### Task objective
Retype the tail of the data exactly, starting at the line containing "ATOM 150 N N" and stopping at the last line.
--- Study material ---
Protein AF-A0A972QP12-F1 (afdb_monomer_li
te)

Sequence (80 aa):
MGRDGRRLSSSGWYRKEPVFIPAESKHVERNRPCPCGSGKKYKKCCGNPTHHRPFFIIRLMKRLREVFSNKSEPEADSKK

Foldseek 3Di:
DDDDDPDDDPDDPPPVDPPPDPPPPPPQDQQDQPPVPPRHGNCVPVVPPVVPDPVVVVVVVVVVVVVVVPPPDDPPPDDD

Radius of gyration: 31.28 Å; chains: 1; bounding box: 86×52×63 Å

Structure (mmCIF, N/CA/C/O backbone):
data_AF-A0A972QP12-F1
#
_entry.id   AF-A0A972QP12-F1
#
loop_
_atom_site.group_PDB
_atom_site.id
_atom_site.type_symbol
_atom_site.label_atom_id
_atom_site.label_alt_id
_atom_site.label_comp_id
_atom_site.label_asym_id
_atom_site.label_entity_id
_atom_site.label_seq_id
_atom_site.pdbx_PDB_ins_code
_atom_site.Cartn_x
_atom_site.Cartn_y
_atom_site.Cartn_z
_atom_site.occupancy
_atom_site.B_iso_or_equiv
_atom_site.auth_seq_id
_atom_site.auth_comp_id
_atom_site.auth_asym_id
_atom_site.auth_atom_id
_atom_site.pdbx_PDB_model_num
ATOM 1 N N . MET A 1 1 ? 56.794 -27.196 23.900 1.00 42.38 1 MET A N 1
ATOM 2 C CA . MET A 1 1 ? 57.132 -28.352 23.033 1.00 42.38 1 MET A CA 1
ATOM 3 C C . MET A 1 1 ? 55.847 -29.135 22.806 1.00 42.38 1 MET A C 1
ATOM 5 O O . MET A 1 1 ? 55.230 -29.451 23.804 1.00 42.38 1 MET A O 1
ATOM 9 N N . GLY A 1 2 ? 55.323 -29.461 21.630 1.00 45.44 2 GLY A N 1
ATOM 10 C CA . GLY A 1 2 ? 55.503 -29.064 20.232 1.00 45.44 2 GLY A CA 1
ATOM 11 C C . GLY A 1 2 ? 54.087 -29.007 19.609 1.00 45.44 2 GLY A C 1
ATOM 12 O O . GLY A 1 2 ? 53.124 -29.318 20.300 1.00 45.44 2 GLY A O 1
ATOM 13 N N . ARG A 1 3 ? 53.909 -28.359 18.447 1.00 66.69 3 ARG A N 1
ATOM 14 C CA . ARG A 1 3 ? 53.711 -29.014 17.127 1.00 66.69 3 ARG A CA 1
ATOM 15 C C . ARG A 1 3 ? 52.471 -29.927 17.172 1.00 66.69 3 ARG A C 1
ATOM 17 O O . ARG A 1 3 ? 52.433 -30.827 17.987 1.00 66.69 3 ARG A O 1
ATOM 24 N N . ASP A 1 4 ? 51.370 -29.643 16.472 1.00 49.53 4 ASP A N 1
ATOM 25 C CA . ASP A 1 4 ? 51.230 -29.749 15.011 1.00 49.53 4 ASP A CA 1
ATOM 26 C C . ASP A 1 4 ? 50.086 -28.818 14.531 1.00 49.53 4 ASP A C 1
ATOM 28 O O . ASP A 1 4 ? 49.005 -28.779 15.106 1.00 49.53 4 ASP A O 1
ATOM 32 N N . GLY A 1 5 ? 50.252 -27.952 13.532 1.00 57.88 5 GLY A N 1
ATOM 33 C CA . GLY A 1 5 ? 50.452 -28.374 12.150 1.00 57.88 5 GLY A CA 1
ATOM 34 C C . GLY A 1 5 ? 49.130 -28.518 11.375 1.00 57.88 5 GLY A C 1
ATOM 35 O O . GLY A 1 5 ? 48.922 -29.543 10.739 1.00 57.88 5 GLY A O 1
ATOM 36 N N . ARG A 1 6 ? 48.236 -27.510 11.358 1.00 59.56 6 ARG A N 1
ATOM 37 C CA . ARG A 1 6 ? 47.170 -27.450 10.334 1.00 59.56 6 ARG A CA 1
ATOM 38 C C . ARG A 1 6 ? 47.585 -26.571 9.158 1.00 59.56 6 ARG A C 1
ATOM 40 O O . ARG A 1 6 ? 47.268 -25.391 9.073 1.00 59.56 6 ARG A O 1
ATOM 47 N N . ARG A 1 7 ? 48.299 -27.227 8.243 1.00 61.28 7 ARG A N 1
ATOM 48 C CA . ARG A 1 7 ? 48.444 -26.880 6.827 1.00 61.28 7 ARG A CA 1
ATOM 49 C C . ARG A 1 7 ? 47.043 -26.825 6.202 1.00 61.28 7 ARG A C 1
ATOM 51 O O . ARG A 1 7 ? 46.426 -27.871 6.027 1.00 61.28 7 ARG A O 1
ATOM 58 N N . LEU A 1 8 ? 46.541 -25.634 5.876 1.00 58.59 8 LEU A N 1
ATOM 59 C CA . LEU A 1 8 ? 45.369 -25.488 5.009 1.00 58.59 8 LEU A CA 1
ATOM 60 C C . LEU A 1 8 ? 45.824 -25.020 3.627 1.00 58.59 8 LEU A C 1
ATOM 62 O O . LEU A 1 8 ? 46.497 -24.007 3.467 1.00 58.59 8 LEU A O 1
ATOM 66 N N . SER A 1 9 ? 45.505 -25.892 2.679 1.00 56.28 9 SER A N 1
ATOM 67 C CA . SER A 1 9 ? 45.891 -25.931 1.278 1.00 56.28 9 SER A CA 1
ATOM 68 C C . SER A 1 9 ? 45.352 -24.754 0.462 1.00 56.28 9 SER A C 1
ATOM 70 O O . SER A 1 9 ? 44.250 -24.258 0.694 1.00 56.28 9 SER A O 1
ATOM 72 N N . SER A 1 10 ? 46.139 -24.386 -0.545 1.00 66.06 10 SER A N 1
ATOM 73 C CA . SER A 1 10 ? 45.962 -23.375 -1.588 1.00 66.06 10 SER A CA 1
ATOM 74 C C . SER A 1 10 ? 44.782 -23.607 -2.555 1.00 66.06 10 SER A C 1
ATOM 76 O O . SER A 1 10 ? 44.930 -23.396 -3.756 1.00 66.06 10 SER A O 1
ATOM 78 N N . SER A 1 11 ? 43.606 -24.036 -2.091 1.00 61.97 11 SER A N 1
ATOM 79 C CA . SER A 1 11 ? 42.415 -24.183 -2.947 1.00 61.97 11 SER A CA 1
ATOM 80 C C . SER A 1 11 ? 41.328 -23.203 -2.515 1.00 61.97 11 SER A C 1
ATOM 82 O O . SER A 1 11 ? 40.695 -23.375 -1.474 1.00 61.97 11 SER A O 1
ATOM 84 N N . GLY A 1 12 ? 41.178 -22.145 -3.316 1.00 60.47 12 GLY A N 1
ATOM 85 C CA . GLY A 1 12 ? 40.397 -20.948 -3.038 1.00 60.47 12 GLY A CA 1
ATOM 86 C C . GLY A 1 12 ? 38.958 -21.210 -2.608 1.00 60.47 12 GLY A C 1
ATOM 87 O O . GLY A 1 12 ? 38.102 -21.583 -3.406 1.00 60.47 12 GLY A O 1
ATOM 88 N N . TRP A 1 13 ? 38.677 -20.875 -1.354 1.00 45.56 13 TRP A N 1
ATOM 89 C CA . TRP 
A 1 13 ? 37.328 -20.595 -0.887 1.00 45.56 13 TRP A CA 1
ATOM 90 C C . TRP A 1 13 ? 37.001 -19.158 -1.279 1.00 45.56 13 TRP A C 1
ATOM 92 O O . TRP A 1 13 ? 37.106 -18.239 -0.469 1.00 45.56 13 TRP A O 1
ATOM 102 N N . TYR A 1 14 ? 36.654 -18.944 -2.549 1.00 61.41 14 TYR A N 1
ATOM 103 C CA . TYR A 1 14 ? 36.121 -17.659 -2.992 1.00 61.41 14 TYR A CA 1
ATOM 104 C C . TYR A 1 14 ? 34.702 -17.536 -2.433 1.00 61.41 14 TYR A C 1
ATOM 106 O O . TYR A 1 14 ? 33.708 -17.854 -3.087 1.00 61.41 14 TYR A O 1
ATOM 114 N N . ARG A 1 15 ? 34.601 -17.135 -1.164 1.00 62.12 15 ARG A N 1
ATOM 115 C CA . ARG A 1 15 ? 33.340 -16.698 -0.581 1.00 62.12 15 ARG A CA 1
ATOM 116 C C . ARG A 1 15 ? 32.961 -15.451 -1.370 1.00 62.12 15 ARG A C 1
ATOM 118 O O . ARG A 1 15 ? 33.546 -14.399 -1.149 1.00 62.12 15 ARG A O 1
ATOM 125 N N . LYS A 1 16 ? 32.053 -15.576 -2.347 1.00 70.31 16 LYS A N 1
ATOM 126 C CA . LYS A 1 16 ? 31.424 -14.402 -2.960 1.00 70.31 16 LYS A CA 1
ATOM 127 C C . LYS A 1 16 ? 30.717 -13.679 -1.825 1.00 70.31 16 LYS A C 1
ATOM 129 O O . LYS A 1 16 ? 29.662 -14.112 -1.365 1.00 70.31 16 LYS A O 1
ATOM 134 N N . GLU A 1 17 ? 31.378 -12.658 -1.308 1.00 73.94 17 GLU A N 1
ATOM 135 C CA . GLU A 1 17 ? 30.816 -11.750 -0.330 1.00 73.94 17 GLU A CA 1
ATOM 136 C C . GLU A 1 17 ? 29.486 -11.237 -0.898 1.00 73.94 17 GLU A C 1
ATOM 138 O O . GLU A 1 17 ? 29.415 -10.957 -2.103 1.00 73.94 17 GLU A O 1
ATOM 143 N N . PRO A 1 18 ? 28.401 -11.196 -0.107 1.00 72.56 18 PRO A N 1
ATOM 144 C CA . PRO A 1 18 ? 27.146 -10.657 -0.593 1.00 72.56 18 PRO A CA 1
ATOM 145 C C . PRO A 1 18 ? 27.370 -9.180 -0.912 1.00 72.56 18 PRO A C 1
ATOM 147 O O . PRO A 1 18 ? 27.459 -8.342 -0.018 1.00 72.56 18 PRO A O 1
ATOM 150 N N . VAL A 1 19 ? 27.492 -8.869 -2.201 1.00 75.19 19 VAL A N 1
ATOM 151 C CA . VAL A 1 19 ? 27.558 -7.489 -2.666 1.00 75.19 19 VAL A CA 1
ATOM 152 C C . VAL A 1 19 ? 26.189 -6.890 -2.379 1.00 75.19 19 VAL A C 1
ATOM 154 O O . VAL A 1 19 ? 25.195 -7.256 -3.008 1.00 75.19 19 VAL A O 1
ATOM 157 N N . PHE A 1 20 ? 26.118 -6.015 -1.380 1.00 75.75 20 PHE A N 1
---
### Task output
ATOM 150 N N . VAL A 1 19 ? 27.492 -8.869 -2.201 1.00 75.19 19 VAL A N 1
ATOM 151 C CA . VAL A 1 19 ? 27.558 -7.489 -2.666 1.00 75.19 19 VAL A CA 1
ATOM 152 C C . VAL A 1 19 ? 26.189 -6.890 -2.379 1.00 75.19 19 VAL A C 1
ATOM 154 O O . VAL A 1 19 ? 25.195 -7.256 -3.008 1.00 75.19 19 VAL A O 1
ATOM 157 N N . PHE A 1 20 ? 26.118 -6.015 -1.380 1.00 75.75 20 PHE A N 1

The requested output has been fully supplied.